Check out this new article of USA Today:
“Discount-seeking consumers swipe newspapers to pad savings
Wednesday, August 17, 2011
Newspapers are mysteriously vanishing from racks across the country. Thieves are swiping Sunday papers from driveways, and others are digging through people’s trash looking for discarded newspapers.
Authorities and newspaper executives attribute the rash of nationwide thefts to “extreme couponing,” a growing trend in which shoppers use dozens — sometimes hundreds — of coupons at a time to vastly reduce their grocery bills.
The craze, authorities say, has been fueled in part by the recent TLC show Extreme Couponing. It features homemakers and couples stockpiling reams of coupons, filling up several carts of groceries at the store and buying hundreds of dollars’ worth of items for just a few dollars. The show also features shoppers wiping out entire grocery shelves, building additions to their homes to store the surplus goods and Dumpster-diving for discarded coupons.
The trend has prompted increased newspaper thefts as enthusiasts seek out even more coupons, police and newspaper execs say.
Recent incidents include:
- An Arkansas woman was arrested Aug. 4 for allegedly stealing 185 copies of the Sunday Springdale Morning News.

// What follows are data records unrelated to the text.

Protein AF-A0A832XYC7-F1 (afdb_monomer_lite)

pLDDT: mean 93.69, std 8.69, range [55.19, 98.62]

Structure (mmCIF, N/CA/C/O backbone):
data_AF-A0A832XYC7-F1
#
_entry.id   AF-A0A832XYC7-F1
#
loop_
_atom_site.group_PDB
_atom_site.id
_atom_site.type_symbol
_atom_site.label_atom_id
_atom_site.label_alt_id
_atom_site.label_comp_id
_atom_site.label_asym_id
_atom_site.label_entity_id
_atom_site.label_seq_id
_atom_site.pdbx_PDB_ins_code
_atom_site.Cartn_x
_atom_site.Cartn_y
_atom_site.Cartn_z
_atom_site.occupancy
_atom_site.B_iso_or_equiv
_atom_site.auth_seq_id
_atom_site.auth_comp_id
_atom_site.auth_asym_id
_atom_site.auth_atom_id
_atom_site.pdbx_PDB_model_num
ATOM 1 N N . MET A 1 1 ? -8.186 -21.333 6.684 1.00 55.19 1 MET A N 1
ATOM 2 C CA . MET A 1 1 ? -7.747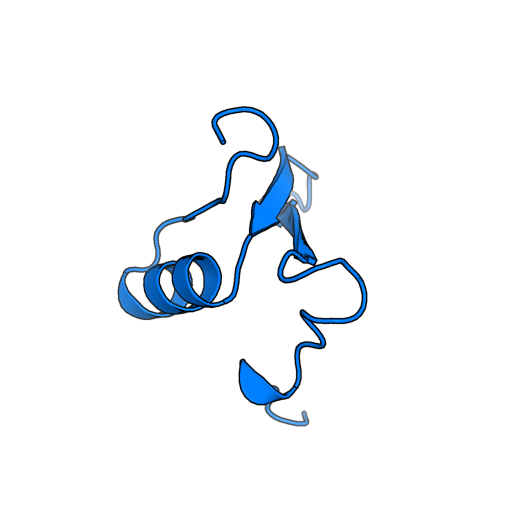 -20.204 5.837 1.00 55.19 1 MET A CA 1
ATOM 3 C C . MET A 1 1 ? -6.361 -20.523 5.319 1.00 55.19 1 MET A C 1
ATOM 5 O O . MET A 1 1 ? -5.501 -20.860 6.124 1.00 55.19 1 MET A O 1
ATOM 9 N N . THR A 1 2 ? -6.156 -20.475 4.008 1.00 68.75 2 THR A N 1
ATOM 10 C CA . THR A 1 2 ? -4.829 -20.656 3.410 1.00 68.75 2 THR A CA 1
ATOM 11 C C . THR A 1 2 ? -3.991 -19.417 3.704 1.00 68.75 2 THR A C 1
ATOM 13 O O . THR A 1 2 ? -4.456 -18.296 3.504 1.00 68.75 2 THR A O 1
ATOM 16 N N . LYS A 1 3 ? -2.781 -19.603 4.231 1.00 82.75 3 LYS A N 1
ATOM 17 C CA . LYS A 1 3 ? -1.866 -18.500 4.523 1.00 82.75 3 LYS A CA 1
ATOM 18 C C . LYS A 1 3 ? -1.199 -18.076 3.216 1.00 82.75 3 LYS A C 1
ATOM 20 O O . LYS A 1 3 ? -0.382 -18.823 2.694 1.00 82.75 3 LYS A O 1
ATOM 25 N N . LEU A 1 4 ? -1.576 -16.911 2.698 1.00 87.56 4 LEU A N 1
ATOM 26 C CA . LEU A 1 4 ? -0.904 -16.292 1.557 1.00 87.56 4 LEU A CA 1
ATOM 27 C C . LEU A 1 4 ? 0.412 -15.649 2.012 1.00 87.56 4 LEU A C 1
ATOM 29 O O . LEU A 1 4 ? 0.530 -15.159 3.139 1.00 87.56 4 LEU A O 1
ATOM 33 N N . SER A 1 5 ? 1.393 -15.653 1.124 1.00 91.94 5 SER A N 1
ATOM 34 C CA . SER A 1 5 ? 2.710 -15.049 1.277 1.00 91.94 5 SER A CA 1
ATOM 35 C C . SER A 1 5 ? 2.976 -14.053 0.147 1.00 91.94 5 SER A C 1
ATOM 37 O O . SER A 1 5 ? 2.292 -14.033 -0.873 1.00 91.94 5 SER A O 1
ATOM 39 N N . ILE A 1 6 ? 4.024 -13.241 0.292 1.00 92.75 6 ILE A N 1
ATOM 40 C CA . ILE A 1 6 ? 4.457 -12.326 -0.773 1.00 92.75 6 ILE A CA 1
ATOM 41 C C . ILE A 1 6 ? 4.885 -13.056 -2.060 1.00 92.75 6 ILE A C 1
ATOM 43 O O . ILE A 1 6 ? 4.882 -12.466 -3.138 1.00 92.75 6 ILE A O 1
ATOM 47 N N . ASN A 1 7 ? 5.266 -14.333 -1.962 1.00 93.56 7 ASN A N 1
ATOM 48 C CA . ASN A 1 7 ? 5.676 -15.128 -3.119 1.00 93.56 7 ASN A CA 1
ATOM 49 C C . ASN A 1 7 ? 4.483 -15.583 -3.965 1.00 93.56 7 ASN A C 1
ATOM 51 O O . ASN A 1 7 ? 4.678 -15.933 -5.122 1.00 93.56 7 ASN A O 1
ATOM 55 N N . ASP A 1 8 ? 3.267 -15.512 -3.420 1.00 94.69 8 ASP A N 1
ATOM 56 C CA . ASP A 1 8 ? 2.032 -15.834 -4.139 1.00 94.69 8 ASP A CA 1
ATOM 57 C C . ASP A 1 8 ? 1.523 -14.653 -4.988 1.00 94.69 8 ASP A C 1
ATOM 59 O O . ASP A 1 8 ? 0.554 -14.785 -5.733 1.00 94.69 8 ASP A O 1
ATOM 63 N N . ILE A 1 9 ? 2.164 -13.483 -4.878 1.00 94.88 9 ILE A N 1
ATOM 64 C CA . ILE A 1 9 ? 1.840 -12.292 -5.664 1.00 94.88 9 ILE A CA 1
ATOM 65 C C . ILE A 1 9 ? 2.604 -12.333 -6.993 1.00 94.88 9 ILE A C 1
ATOM 67 O O . ILE A 1 9 ? 3.838 -12.314 -7.024 1.00 94.88 9 ILE A O 1
ATOM 71 N N . ASP A 1 10 ? 1.857 -12.314 -8.095 1.00 96.19 10 ASP A N 1
ATOM 72 C CA . ASP A 1 10 ? 2.390 -12.219 -9.454 1.00 96.19 10 ASP A CA 1
ATOM 73 C C . ASP A 1 10 ? 2.678 -10.755 -9.833 1.00 96.19 10 ASP A C 1
ATOM 75 O O . ASP A 1 10 ? 1.832 -10.046 -10.382 1.00 96.19 10 ASP A O 1
ATOM 79 N N . PHE A 1 11 ? 3.883 -10.291 -9.498 1.00 95.69 11 PHE A N 1
ATOM 80 C CA . PHE A 1 11 ? 4.355 -8.954 -9.873 1.00 95.69 11 PHE A CA 1
ATOM 81 C C . PHE A 1 11 ? 4.662 -8.835 -11.375 1.00 95.69 11 PHE A C 1
ATOM 83 O O . PHE A 1 11 ? 4.544 -7.746 -11.936 1.00 95.69 11 PHE A O 1
ATOM 90 N N . GLU A 1 12 ? 5.033 -9.930 -12.045 1.00 95.56 12 GLU A N 1
ATOM 91 C CA . GLU A 1 12 ? 5.444 -9.911 -13.457 1.00 95.56 12 GLU A CA 1
ATOM 92 C C . GLU A 1 12 ? 4.271 -9.597 -14.386 1.00 95.56 12 GLU A C 1
ATOM 94 O O . GLU A 1 12 ? 4.428 -8.866 -15.367 1.00 95.56 12 GLU A O 1
ATOM 99 N N . LYS A 1 13 ? 3.060 -10.038 -14.024 1.00 94.12 13 LYS A N 1
ATOM 100 C CA . LYS A 1 13 ? 1.824 -9.740 -14.762 1.00 94.12 13 LYS A CA 1
ATOM 101 C C . LYS A 1 13 ? 1.585 -8.249 -15.023 1.00 94.12 13 LYS A C 1
ATOM 103 O O . LYS A 1 13 ? 0.901 -7.905 -15.985 1.00 94.12 13 LYS A O 1
ATOM 108 N N . SER A 1 14 ? 2.125 -7.364 -14.186 1.00 90.81 14 SER A N 1
ATOM 109 C CA . SER A 1 14 ? 2.031 -5.912 -14.362 1.00 90.81 14 SER A CA 1
ATOM 110 C C . SER A 1 14 ? 3.408 -5.238 -14.256 1.00 90.81 14 SER A C 1
ATOM 112 O O . SER A 1 14 ? 3.556 -4.179 -13.643 1.00 90.81 14 SER A O 1
ATOM 114 N N . GLN A 1 15 ? 4.411 -5.840 -14.912 1.00 92.06 15 GLN A N 1
ATOM 115 C CA . GLN A 1 15 ? 5.750 -5.264 -15.124 1.00 92.06 15 GLN A CA 1
ATOM 116 C C . GLN A 1 15 ? 6.477 -4.914 -13.814 1.00 92.06 15 GLN A C 1
ATOM 118 O O . GLN A 1 15 ? 7.048 -3.837 -13.660 1.00 92.06 15 GLN A O 1
ATOM 123 N N . GLY A 1 16 ? 6.414 -5.813 -12.833 1.00 95.12 16 GLY A N 1
ATOM 124 C CA . GLY A 1 16 ? 7.056 -5.650 -11.528 1.00 95.12 16 GLY A CA 1
ATOM 125 C C . GLY A 1 16 ? 6.243 -4.837 -10.516 1.00 95.12 16 GLY A C 1
ATOM 126 O O . GLY A 1 16 ? 6.676 -4.693 -9.369 1.00 95.12 16 GLY A O 1
ATOM 127 N N . LEU A 1 17 ? 5.067 -4.330 -10.900 1.00 96.12 17 LEU A N 1
ATOM 128 C CA . LEU A 1 17 ? 4.163 -3.565 -10.044 1.00 96.12 17 LEU A CA 1
ATOM 129 C C . LEU A 1 17 ? 2.829 -4.277 -9.874 1.00 96.12 17 LEU A C 1
ATOM 131 O O . LEU A 1 17 ? 2.339 -4.918 -10.793 1.00 96.12 17 LEU A O 1
ATOM 135 N N . VAL A 1 18 ? 2.195 -4.093 -8.722 1.00 96.75 18 VAL A N 1
ATOM 136 C CA . VAL A 1 18 ? 0.817 -4.534 -8.478 1.00 96.75 18 VAL A CA 1
ATOM 137 C C . VAL A 1 18 ? -0.043 -3.372 -7.994 1.00 96.75 18 VAL A C 1
ATOM 139 O O . VAL A 1 18 ? 0.463 -2.509 -7.267 1.00 96.75 18 VAL A O 1
ATOM 142 N N . PRO A 1 19 ? -1.332 -3.320 -8.376 1.00 97.06 19 PRO A N 1
ATOM 143 C CA . PRO A 1 19 ? -2.260 -2.364 -7.796 1.00 97.06 19 PRO A CA 1
ATOM 144 C C . PRO A 1 19 ? -2.518 -2.723 -6.328 1.00 97.06 19 PRO A C 1
ATOM 146 O O . PRO A 1 19 ? -2.743 -3.883 -5.985 1.00 97.06 19 PRO A O 1
ATOM 149 N N . VAL A 1 20 ? -2.512 -1.714 -5.464 1.00 97.31 20 VAL A N 1
ATOM 150 C CA . VAL A 1 20 ? -2.794 -1.841 -4.032 1.00 97.31 20 VAL A CA 1
ATOM 151 C C . VAL A 1 20 ? -3.966 -0.938 -3.691 1.00 97.31 20 VAL A C 1
ATOM 153 O O . VAL A 1 20 ? -3.947 0.257 -3.985 1.00 97.31 20 VAL A O 1
ATOM 156 N N . ILE A 1 21 ? -4.981 -1.517 -3.059 1.00 98.12 21 ILE A N 1
ATOM 157 C CA . ILE A 1 21 ? -6.143 -0.794 -2.553 1.00 98.12 21 ILE A CA 1
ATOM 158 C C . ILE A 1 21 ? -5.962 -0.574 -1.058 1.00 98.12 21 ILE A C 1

She told police she didn’t think the act was illegal.
- Denton, Texas, police arrested a 37-year-old woman in June for allegedly stealing coupons from a rack of newspapers in front of a fast-food restaurant.
- TheIdaho Statesman in Boise filed a police report in May after an employee saw a woman pilfering all the coupon ads from a newspaper rack after purchasing a single copy.
The swipes most hurt newspaper delivery people, who end up paying for the missing copies, says Sam Mazzzara, circulation manager at The Cullman (Ala.) Times, where thefts have jumped 30% this year. His paper ran a front-page story last month on the trend and offered a $500 reward for information leading to an arrest.
Producers defend the show, which debuted in April, saying it helps viewers save money during tough times. The show doesn’t condone the thefts, says Matt Sharp, Extreme Couponing‘s executive producer. “More people than ever are couponing, and we’ve contributed to that,” he says.
Not everyone’s complaining. The coupon craze has bolstered sales at The News & Observer in Raleigh, N.C., says Jim Puryear, vice president for circulation. The newspaper has seen an uptick in thefts at racks, and workers have chased away coupon-hunters from Dumpsters at the paper’s recycling center. Overall, the increased interest in newspapers is welcomed, he says. “We’re fine with the coupon craze and the show,” Puryear says. “It’s a win-win for newspapers.”